■ **Material shown**
━━━━━━━━━━
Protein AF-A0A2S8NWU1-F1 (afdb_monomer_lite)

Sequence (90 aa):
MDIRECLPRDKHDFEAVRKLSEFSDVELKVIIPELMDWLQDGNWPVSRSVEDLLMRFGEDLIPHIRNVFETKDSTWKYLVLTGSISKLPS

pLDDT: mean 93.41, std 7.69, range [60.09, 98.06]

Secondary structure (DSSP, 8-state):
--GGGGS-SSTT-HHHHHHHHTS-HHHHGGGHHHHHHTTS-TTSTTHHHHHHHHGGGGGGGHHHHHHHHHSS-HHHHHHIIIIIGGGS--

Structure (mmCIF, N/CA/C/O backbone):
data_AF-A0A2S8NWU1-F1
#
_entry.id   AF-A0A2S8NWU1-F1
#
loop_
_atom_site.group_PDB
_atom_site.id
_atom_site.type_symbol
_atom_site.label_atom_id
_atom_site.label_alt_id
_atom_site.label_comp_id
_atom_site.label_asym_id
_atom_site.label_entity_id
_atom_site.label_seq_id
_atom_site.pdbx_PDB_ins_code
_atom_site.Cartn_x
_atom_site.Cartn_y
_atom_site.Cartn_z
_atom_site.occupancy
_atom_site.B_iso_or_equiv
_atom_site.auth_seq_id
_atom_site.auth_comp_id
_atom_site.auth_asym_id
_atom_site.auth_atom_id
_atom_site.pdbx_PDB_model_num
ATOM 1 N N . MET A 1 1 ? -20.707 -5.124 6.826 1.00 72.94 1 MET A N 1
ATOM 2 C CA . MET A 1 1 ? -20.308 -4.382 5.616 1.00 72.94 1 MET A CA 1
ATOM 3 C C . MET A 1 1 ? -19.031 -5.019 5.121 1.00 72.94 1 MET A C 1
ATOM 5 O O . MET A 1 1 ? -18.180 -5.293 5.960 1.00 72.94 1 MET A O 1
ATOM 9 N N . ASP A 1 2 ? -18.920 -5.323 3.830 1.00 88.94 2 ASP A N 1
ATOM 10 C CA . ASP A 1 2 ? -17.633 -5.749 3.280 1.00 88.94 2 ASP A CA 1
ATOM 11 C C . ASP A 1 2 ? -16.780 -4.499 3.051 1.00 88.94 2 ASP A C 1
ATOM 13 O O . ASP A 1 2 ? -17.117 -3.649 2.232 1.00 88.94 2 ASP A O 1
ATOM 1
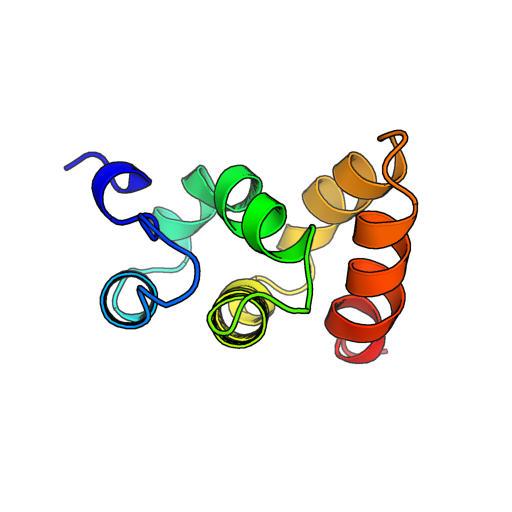7 N N . ILE A 1 3 ? -15.692 -4.361 3.809 1.00 94.06 3 ILE A N 1
ATOM 18 C CA . ILE A 1 3 ? -14.801 -3.199 3.718 1.00 94.06 3 ILE A CA 1
ATOM 19 C C . ILE A 1 3 ? -14.129 -3.089 2.337 1.00 94.06 3 ILE A C 1
ATOM 21 O O . ILE A 1 3 ? -13.710 -2.002 1.944 1.00 94.06 3 ILE A O 1
ATOM 25 N N . ARG A 1 4 ? -14.105 -4.172 1.544 1.00 95.44 4 ARG A N 1
ATOM 26 C CA . ARG A 1 4 ? -13.648 -4.144 0.144 1.00 95.44 4 ARG A CA 1
ATOM 27 C C . ARG A 1 4 ? -14.504 -3.253 -0.747 1.00 95.44 4 ARG A C 1
ATOM 29 O O . ARG A 1 4 ? -13.995 -2.703 -1.717 1.00 95.44 4 ARG A O 1
ATOM 36 N N . GLU A 1 5 ? -15.776 -3.049 -0.409 1.00 95.31 5 GLU A N 1
ATOM 37 C CA . GLU A 1 5 ? -16.655 -2.126 -1.141 1.00 95.31 5 GLU A CA 1
ATOM 38 C C . GLU A 1 5 ? -16.228 -0.655 -0.984 1.00 95.31 5 GLU A C 1
ATOM 40 O O . GLU A 1 5 ? -16.674 0.205 -1.751 1.00 95.31 5 GLU A O 1
ATOM 45 N N . CYS A 1 6 ? -15.362 -0.369 -0.005 1.00 96.12 6 CYS A N 1
ATOM 46 C CA . CYS A 1 6 ? -14.779 0.943 0.254 1.00 96.12 6 CYS A CA 1
ATOM 47 C C . CYS A 1 6 ? -13.411 1.152 -0.416 1.00 96.12 6 CYS A C 1
ATOM 49 O O . CYS A 1 6 ? -12.832 2.222 -0.234 1.00 96.12 6 CYS A O 1
ATOM 51 N N . LEU A 1 7 ? -12.886 0.175 -1.169 1.00 97.44 7 LEU A N 1
ATOM 52 C CA . LEU A 1 7 ? -11.650 0.359 -1.935 1.00 97.44 7 LEU A CA 1
ATOM 53 C C . LEU A 1 7 ? -11.816 1.465 -2.994 1.00 97.44 7 LEU A C 1
ATOM 55 O O . LEU A 1 7 ? -12.923 1.644 -3.519 1.00 97.44 7 LEU A O 1
ATOM 59 N N . PRO A 1 8 ? -10.730 2.186 -3.339 1.00 97.94 8 PRO A N 1
ATOM 60 C CA . PRO A 1 8 ? -10.755 3.146 -4.435 1.00 97.94 8 PRO A CA 1
ATOM 61 C C . PRO A 1 8 ? -11.246 2.485 -5.722 1.00 97.94 8 PRO A C 1
ATOM 63 O O . PRO A 1 8 ? -10.920 1.334 -6.011 1.00 97.94 8 PRO A O 1
ATOM 66 N N . ARG A 1 9 ? -12.059 3.201 -6.498 1.00 97.06 9 ARG A N 1
ATOM 67 C CA . ARG A 1 9 ? -12.597 2.686 -7.771 1.00 97.06 9 ARG A CA 1
ATOM 68 C C . ARG A 1 9 ? -11.790 3.133 -8.978 1.00 97.06 9 ARG A C 1
ATOM 70 O O . ARG A 1 9 ? -11.844 2.494 -10.027 1.00 97.06 9 ARG A O 1
ATOM 77 N N . ASP A 1 10 ? -11.043 4.220 -8.827 1.00 97.75 10 ASP A N 1
ATOM 78 C CA . ASP A 1 10 ? -10.153 4.751 -9.845 1.00 97.75 10 ASP A CA 1
ATOM 79 C C . ASP A 1 10 ? -8.983 5.532 -9.225 1.00 97.75 10 ASP A C 1
ATOM 81 O O . ASP A 1 10 ? -8.939 5.811 -8.027 1.00 97.75 10 ASP A O 1
ATOM 85 N N . LYS A 1 11 ? -8.016 5.897 -10.071 1.00 97.56 11 LYS A N 1
ATOM 86 C CA . LYS A 1 11 ? -6.759 6.549 -9.674 1.00 97.56 11 LYS A CA 1
ATOM 87 C C . LYS A 1 11 ? -6.901
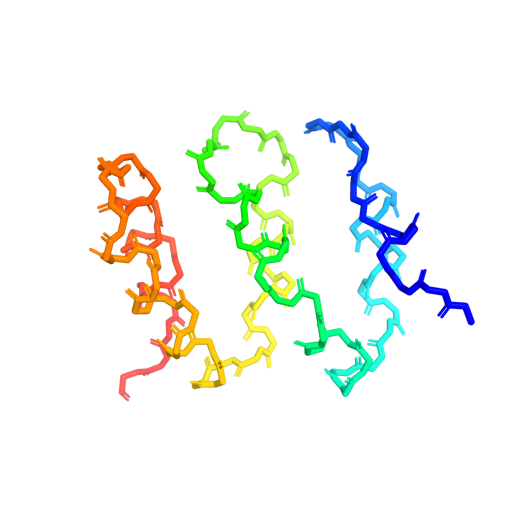 7.955 -9.061 1.00 97.56 11 LYS A C 1
ATOM 89 O O . LYS A 1 11 ? -5.894 8.499 -8.614 1.00 97.56 11 LYS A O 1
ATOM 94 N N . HIS A 1 12 ? -8.093 8.551 -9.055 1.00 97.69 12 HIS A N 1
ATOM 95 C CA . HIS A 1 12 ? -8.406 9.838 -8.419 1.00 97.69 12 HIS A CA 1
ATOM 96 C C . HIS A 1 12 ? -9.441 9.711 -7.291 1.00 97.69 12 HIS A C 1
ATOM 98 O O . HIS A 1 12 ? -9.905 10.733 -6.781 1.00 97.69 12 HIS A O 1
ATOM 104 N N . ASP A 1 13 ? -9.812 8.496 -6.882 1.00 98.06 13 ASP A N 1
ATOM 105 C CA . ASP A 1 13 ? -10.805 8.261 -5.831 1.00 98.06 13 ASP A CA 1
ATOM 106 C C . ASP A 1 13 ? -10.224 8.485 -4.421 1.00 98.06 13 ASP A C 1
ATOM 108 O O . ASP A 1 13 ? -10.066 7.579 -3.601 1.00 98.06 13 ASP A O 1
ATOM 112 N N . PHE A 1 14 ? -9.872 9.740 -4.137 1.00 97.94 14 PHE A N 1
ATOM 113 C CA . PHE A 1 14 ? -9.372 10.173 -2.832 1.00 97.94 14 PHE A CA 1
ATOM 114 C C . PHE A 1 14 ? -10.425 10.046 -1.730 1.00 97.94 14 PHE A C 1
ATOM 116 O O . PHE A 1 14 ? -10.081 9.880 -0.561 1.00 97.94 14 PHE A O 1
ATOM 123 N N . GLU A 1 15 ? -11.707 10.118 -2.089 1.00 97.94 15 GLU A N 1
ATOM 124 C CA . GLU A 1 15 ? -12.805 10.018 -1.132 1.00 97.94 15 GLU A CA 1
ATOM 125 C C . GLU A 1 15 ? -12.908 8.604 -0.551 1.00 97.94 15 GL
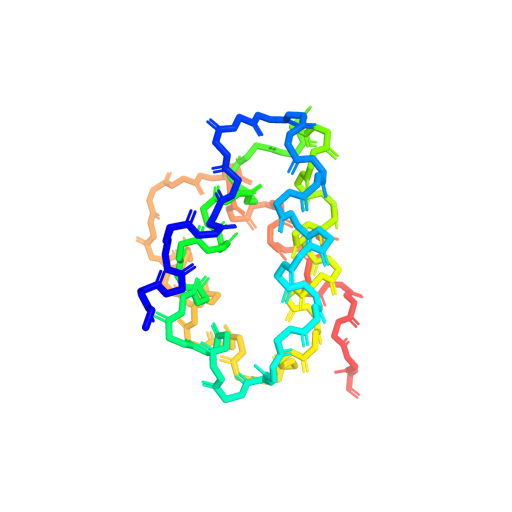U A C 1
ATOM 127 O O . GLU A 1 15 ? -13.146 8.458 0.649 1.00 97.94 15 GLU A O 1
ATOM 132 N N . ALA A 1 16 ? -12.671 7.563 -1.355 1.00 97.75 16 ALA A N 1
ATOM 133 C CA . ALA A 1 16 ? -12.557 6.197 -0.852 1.00 97.75 16 ALA A CA 1
ATOM 134 C C . ALA A 1 16 ? -11.403 6.051 0.150 1.00 97.75 16 ALA A C 1
ATOM 136 O O . ALA A 1 16 ? -11.612 5.553 1.255 1.00 97.75 16 ALA A O 1
ATOM 137 N N . VAL A 1 17 ? -10.210 6.564 -0.177 1.00 97.88 17 VAL A N 1
ATOM 138 C CA . VAL A 1 17 ? -9.049 6.518 0.734 1.00 97.88 17 VAL A CA 1
ATOM 139 C C . VAL A 1 17 ? -9.333 7.277 2.035 1.00 97.88 17 VAL A C 1
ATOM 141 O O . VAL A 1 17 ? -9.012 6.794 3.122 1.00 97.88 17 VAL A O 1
━━━━━━━━━━
■ **What you are asked to do**
From the line containing "ATOM 10 C CA" through the line containing "ATOM 36 N N", copy every line above exactly, without pictures.

■ **Written solution**
ATOM 10 C CA . ASP A 1 2 ? -17.633 -5.749 3.280 1.00 88.94 2 ASP A CA 1
ATOM 11 C C . ASP A 1 2 ? -16.780 -4.499 3.051 1.00 88.94 2 ASP A C 1
ATOM 13 O O . ASP A 1 2 ? -17.117 -3.649 2.232 1.00 88.94 2 ASP A O 1
ATOM 1
7 N N . ILE A 1 3 ? -15.692 -4.361 3.809 1.00 94.06 3 ILE A N 1
ATOM 18 C CA . ILE A 1 3 ? -14.801 -3.199 3.718 1.00 94.06 3 ILE A CA 1
ATOM 19 C C . ILE A 1 3 ? -14.129 -3.089 2.337 1.00 94.06 3 ILE A C 1
ATOM 21 O O . ILE A 1 3 ? -13.710 -2.002 1.944 1.00 94.06 3 ILE A O 1
ATOM 25 N N . ARG A 1 4 ? -14.105 -4.172 1.544 1.00 95.44 4 ARG A N 1
ATOM 26 C CA . ARG A 1 4 ? -13.648 -4.144 0.144 1.00 95.44 4 ARG A CA 1
ATOM 27 C C . ARG A 1 4 ? -14.504 -3.253 -0.747 1.00 95.44 4 ARG A C 1
ATOM 29 O O . ARG A 1 4 ? -13.995 -2.703 -1.717 1.00 95.44 4 ARG A O 1
ATOM 36 N N . GLU A 1 5 ? -15.776 -3.049 -0.409 1.00 95.31 5 GLU A N 1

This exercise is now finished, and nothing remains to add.